--- Listed entries ---
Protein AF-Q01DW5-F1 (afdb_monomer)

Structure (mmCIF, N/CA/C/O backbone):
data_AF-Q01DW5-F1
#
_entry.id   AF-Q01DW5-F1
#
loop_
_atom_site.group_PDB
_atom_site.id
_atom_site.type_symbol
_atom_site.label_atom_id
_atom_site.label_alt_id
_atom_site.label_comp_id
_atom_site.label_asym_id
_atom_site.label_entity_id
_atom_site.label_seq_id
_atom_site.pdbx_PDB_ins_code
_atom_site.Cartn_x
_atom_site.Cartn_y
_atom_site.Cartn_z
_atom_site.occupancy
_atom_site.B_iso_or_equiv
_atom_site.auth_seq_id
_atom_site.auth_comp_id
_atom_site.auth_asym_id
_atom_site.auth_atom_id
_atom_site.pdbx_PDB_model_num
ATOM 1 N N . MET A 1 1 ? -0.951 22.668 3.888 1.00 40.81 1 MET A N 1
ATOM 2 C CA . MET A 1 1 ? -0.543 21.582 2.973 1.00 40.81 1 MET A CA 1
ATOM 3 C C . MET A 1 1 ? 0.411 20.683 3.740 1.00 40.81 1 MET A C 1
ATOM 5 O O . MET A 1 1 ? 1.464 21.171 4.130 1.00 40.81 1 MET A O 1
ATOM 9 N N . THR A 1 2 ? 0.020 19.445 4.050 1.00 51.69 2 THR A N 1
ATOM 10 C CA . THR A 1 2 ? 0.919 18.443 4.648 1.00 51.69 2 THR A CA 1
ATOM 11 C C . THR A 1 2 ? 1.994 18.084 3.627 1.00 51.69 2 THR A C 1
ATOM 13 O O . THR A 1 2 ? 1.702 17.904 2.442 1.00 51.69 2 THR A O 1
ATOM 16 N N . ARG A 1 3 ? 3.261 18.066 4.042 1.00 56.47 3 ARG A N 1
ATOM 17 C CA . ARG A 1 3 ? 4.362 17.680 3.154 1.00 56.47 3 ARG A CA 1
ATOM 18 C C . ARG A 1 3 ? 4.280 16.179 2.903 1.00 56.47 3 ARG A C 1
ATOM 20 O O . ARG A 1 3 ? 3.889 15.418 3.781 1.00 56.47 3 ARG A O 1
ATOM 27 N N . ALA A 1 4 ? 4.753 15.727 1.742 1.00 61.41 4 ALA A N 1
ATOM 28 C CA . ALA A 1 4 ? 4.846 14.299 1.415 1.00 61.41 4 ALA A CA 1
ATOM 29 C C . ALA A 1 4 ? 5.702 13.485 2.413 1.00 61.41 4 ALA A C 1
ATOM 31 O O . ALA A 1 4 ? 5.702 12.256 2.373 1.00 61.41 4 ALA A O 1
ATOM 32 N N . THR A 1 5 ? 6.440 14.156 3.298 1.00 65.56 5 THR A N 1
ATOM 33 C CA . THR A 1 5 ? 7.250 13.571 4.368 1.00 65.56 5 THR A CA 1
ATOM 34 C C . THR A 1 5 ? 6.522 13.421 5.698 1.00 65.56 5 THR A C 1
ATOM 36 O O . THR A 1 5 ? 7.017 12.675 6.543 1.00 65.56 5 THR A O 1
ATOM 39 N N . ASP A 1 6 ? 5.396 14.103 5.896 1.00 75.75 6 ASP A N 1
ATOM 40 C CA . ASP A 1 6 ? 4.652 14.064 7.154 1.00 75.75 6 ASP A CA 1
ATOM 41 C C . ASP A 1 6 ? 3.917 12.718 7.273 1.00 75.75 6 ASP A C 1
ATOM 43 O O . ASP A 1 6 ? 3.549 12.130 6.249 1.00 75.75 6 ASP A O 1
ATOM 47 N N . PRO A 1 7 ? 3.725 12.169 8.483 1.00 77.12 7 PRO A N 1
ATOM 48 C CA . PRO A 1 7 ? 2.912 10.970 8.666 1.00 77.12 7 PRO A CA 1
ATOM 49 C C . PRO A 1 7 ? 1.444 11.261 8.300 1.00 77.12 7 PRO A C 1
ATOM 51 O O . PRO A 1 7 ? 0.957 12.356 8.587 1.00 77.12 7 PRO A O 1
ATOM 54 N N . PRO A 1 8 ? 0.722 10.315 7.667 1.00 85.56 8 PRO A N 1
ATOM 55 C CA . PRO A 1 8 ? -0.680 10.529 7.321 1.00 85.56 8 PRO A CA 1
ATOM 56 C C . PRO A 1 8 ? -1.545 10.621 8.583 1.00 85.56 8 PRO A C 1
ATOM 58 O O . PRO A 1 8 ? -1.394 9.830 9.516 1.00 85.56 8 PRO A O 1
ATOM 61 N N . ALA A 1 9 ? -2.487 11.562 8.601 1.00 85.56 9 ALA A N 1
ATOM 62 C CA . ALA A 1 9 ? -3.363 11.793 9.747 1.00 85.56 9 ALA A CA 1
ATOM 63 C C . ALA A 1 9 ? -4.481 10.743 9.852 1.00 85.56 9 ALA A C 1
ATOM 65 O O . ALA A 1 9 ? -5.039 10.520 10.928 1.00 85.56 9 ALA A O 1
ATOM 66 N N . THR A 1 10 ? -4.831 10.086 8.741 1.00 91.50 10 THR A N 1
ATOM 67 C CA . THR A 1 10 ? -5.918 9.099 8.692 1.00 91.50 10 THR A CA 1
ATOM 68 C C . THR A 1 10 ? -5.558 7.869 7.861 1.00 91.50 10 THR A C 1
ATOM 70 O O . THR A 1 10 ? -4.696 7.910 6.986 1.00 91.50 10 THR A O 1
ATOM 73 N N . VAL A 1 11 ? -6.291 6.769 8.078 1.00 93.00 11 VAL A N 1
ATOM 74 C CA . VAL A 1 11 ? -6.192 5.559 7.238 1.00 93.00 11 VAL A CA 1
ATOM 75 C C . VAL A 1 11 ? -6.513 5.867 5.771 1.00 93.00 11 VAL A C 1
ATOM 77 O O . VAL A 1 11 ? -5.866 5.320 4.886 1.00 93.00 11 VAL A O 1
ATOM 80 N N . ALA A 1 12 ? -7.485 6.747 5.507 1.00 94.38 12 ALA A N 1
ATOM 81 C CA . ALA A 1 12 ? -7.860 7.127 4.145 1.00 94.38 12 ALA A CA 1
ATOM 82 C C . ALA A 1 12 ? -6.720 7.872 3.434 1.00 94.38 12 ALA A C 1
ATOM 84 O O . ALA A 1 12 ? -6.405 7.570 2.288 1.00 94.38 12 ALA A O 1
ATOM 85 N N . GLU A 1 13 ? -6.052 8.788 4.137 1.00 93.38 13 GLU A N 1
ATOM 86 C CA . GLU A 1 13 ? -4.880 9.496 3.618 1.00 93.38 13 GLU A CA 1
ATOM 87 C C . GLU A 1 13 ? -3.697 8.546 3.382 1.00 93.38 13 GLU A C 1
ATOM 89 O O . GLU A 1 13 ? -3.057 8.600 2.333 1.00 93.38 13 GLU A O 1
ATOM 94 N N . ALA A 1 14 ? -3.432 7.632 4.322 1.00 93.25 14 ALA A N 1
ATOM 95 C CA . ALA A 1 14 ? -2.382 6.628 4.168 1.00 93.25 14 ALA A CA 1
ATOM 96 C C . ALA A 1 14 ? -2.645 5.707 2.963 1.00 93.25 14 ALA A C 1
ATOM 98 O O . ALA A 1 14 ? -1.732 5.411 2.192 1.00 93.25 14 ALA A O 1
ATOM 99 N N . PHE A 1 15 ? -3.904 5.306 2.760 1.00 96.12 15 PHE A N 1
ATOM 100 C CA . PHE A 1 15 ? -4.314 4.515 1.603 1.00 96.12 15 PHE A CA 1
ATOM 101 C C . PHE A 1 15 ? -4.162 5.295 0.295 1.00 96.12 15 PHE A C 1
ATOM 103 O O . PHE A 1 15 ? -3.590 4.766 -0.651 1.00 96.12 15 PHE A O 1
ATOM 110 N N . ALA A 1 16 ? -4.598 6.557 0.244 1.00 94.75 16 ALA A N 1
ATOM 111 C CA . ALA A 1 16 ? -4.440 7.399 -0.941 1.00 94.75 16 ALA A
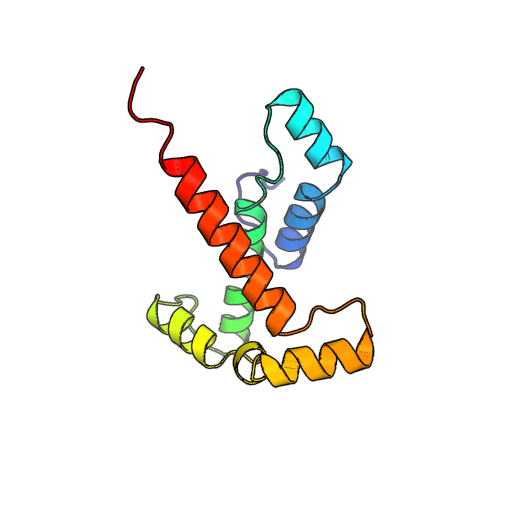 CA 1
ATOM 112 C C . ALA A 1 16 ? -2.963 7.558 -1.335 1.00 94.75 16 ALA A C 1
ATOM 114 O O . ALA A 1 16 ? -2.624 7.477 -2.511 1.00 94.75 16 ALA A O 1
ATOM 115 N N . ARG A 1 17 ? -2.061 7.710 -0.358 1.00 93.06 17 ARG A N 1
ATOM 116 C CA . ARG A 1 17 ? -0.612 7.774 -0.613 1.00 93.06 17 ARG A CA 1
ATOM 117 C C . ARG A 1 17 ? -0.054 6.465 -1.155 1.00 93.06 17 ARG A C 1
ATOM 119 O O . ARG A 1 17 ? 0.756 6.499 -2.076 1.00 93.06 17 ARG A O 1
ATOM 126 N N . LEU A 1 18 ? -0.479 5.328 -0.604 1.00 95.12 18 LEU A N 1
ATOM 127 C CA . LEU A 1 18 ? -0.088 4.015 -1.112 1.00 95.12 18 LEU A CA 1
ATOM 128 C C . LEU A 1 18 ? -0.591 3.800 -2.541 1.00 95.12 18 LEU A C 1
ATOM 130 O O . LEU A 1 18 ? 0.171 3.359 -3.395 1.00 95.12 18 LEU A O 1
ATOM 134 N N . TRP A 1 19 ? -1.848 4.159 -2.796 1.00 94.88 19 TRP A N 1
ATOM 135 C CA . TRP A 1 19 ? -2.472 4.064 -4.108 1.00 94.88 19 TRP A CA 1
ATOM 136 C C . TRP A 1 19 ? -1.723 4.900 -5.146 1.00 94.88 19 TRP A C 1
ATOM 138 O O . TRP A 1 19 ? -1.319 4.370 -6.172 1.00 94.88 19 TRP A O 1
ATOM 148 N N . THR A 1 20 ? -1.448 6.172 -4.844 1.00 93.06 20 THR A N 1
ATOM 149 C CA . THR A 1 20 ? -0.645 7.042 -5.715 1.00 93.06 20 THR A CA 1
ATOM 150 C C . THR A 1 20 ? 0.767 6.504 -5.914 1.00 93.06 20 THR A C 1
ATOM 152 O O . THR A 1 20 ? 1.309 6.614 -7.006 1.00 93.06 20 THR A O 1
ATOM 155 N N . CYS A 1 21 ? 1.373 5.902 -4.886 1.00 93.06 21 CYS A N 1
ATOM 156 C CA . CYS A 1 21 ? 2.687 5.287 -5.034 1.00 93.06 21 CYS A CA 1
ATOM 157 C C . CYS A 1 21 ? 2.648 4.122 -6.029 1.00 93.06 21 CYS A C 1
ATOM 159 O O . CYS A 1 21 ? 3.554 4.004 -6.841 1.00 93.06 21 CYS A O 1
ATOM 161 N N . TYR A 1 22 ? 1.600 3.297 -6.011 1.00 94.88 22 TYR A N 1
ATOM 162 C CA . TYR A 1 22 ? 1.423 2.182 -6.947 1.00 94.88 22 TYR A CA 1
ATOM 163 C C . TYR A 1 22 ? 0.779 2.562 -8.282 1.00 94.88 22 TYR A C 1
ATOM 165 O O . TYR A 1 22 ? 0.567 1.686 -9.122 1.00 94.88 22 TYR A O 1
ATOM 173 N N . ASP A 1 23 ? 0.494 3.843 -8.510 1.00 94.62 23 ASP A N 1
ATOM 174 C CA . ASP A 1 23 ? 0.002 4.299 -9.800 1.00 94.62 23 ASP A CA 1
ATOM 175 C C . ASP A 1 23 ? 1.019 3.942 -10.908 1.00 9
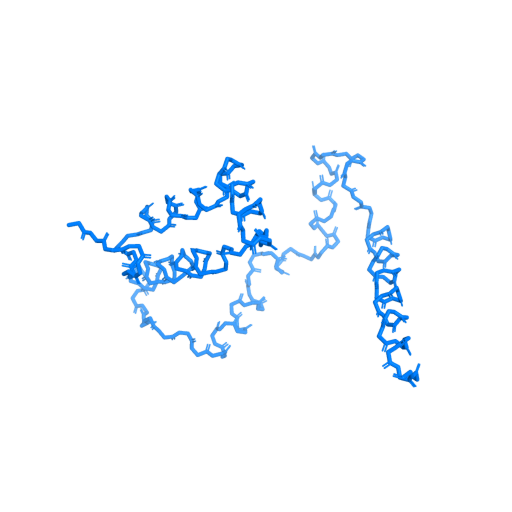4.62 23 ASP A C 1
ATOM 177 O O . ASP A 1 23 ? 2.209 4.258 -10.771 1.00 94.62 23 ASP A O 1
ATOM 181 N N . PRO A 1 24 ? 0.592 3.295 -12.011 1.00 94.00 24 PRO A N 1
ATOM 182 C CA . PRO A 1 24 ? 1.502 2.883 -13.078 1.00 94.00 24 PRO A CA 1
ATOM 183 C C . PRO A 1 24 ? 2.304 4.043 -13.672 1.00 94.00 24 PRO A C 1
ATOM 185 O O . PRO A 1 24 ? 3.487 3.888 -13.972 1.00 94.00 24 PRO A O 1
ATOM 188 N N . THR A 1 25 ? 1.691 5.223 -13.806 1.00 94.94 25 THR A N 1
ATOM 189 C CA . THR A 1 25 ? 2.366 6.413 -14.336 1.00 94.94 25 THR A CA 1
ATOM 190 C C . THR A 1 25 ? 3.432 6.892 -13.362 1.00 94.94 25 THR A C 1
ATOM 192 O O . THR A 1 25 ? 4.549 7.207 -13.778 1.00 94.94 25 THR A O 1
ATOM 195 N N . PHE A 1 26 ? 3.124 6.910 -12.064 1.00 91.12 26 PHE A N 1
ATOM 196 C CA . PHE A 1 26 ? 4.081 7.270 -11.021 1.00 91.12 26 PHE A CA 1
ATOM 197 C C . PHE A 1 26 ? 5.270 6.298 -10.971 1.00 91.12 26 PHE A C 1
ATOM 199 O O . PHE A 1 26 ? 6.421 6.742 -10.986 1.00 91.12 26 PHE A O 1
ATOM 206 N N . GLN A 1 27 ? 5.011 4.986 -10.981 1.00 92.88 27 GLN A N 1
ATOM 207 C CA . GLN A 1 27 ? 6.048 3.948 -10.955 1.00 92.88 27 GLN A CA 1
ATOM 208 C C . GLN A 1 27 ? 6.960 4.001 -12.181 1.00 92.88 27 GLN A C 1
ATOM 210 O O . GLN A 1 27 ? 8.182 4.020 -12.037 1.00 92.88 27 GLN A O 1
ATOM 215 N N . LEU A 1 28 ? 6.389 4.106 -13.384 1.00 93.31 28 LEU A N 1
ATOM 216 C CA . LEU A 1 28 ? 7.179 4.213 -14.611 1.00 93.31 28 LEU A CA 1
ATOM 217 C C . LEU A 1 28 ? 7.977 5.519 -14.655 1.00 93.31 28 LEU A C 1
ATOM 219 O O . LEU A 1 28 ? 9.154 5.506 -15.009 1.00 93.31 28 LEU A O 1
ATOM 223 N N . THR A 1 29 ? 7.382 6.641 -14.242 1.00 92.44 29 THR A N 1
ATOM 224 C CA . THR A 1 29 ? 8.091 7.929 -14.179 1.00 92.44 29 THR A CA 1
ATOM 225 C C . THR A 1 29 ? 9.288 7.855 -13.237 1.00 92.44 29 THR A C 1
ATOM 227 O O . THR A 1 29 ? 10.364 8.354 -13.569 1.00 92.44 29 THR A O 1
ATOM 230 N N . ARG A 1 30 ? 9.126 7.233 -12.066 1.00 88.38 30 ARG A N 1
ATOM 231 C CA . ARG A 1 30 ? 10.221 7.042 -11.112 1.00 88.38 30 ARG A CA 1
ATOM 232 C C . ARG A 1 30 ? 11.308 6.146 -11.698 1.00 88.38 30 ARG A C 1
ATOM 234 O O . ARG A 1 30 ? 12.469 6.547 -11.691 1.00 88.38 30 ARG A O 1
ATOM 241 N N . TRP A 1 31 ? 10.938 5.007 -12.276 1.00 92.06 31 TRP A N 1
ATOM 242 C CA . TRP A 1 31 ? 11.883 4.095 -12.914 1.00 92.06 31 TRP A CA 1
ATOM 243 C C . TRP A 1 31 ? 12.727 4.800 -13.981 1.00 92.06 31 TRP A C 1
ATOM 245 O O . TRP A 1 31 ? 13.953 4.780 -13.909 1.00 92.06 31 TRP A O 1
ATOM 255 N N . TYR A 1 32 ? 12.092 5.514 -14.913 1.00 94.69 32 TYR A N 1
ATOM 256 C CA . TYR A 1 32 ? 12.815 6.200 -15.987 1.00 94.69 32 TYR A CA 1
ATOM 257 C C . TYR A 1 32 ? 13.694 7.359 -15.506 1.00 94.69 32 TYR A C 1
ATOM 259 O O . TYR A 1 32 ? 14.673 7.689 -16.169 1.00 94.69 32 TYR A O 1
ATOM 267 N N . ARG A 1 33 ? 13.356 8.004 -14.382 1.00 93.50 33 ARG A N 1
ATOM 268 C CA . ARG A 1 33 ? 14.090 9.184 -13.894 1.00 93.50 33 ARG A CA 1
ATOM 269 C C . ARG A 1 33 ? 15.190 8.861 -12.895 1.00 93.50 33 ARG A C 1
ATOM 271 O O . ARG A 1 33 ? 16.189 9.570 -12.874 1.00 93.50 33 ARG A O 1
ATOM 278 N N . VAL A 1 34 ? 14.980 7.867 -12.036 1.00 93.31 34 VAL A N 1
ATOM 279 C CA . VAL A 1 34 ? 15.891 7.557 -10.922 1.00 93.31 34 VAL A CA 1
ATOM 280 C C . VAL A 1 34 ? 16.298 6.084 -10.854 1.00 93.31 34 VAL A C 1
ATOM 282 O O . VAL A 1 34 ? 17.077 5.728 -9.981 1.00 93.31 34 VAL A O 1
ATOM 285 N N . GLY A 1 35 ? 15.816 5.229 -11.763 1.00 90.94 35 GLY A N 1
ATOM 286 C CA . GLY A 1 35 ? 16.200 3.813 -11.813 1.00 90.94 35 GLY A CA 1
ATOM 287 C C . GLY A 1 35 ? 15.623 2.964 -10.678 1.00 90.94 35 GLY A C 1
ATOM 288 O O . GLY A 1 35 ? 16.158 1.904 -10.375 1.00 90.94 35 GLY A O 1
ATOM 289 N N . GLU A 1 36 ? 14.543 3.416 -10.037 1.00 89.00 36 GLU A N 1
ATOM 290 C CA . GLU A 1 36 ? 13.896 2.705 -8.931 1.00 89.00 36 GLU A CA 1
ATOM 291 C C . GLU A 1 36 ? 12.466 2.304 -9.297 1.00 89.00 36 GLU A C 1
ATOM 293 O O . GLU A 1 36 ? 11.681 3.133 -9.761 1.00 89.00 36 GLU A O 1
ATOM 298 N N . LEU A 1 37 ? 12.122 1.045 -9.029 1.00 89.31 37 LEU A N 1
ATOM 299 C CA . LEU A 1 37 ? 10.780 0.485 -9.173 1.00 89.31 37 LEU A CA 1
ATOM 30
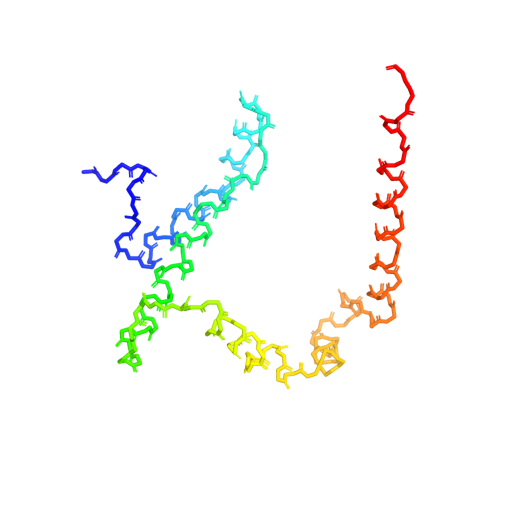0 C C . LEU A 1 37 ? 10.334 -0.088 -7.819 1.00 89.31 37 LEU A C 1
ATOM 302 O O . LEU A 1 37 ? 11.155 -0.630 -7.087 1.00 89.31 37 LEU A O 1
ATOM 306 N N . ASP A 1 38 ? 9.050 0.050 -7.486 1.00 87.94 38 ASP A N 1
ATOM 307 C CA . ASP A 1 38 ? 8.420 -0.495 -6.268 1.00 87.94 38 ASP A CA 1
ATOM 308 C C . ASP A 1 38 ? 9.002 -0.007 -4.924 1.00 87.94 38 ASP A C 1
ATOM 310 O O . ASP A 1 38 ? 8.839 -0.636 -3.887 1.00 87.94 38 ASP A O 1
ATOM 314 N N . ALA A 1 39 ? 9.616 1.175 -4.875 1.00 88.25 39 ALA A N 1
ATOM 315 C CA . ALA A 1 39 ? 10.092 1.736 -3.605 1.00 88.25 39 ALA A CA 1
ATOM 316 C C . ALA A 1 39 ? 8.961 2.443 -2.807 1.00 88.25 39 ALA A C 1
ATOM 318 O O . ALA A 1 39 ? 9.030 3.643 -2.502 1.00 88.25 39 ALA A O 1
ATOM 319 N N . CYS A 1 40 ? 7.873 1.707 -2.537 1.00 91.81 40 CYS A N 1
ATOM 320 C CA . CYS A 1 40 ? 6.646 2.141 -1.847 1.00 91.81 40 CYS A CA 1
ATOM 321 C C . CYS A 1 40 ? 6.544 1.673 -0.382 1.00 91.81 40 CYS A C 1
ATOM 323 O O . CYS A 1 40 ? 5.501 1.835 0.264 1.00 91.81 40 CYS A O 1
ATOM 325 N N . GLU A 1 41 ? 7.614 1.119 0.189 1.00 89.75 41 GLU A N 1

--- Assignment ---
The answer must hold only the lines from the first line of the data through the line bearing "ATOM 16 N N", returned exactly.

--- Answer to the problem ---
Protein AF-Q01DW5-F1 (afdb_monomer)

Structure (mmCIF, N/CA/C/O backbone):
data_AF-Q01DW5-F1
#
_entry.id   AF-Q01DW5-F1
#
loop_
_atom_site.group_PDB
_atom_site.id
_atom_site.type_symbol
_atom_site.label_atom_id
_atom_site.label_alt_id
_atom_site.label_comp_id
_atom_site.label_asym_id
_atom_site.label_entity_id
_atom_site.label_seq_id
_atom_site.pdbx_PDB_ins_code
_atom_site.Cartn_x
_atom_site.Cartn_y
_atom_site.Cartn_z
_atom_site.occupancy
_atom_site.B_iso_or_equiv
_atom_site.auth_seq_id
_atom_site.auth_comp_id
_atom_site.auth_asym_id
_atom_site.auth_atom_id
_atom_site.pdbx_PDB_model_num
ATOM 1 N N . MET A 1 1 ? -0.951 22.668 3.888 1.00 40.81 1 MET A N 1
ATOM 2 C CA . MET A 1 1 ? -0.543 21.582 2.973 1.00 40.81 1 MET A CA 1
ATOM 3 C C . MET A 1 1 ? 0.411 20.683 3.740 1.00 40.81 1 MET A C 1
ATOM 5 O O . MET A 1 1 ? 1.464 21.171 4.130 1.00 40.81 1 MET A O 1
ATOM 9 N N . THR A 1 2 ? 0.020 19.445 4.050 1.00 51.69 2 THR A N 1
ATOM 10 C CA . THR A 1 2 ? 0.919 18.443 4.648 1.00 51.69 2 THR A CA 1
ATOM 11 C C . THR A 1 2 ? 1.994 18.084 3.627 1.00 51.69 2 THR A C 1
ATOM 13 O O . THR A 1 2 ? 1.702 17.904 2.442 1.00 51.69 2 THR A O 1
ATOM 16 N N . ARG A 1 3 ? 3.261 18.066 4.042 1.00 56.47 3 ARG A N 1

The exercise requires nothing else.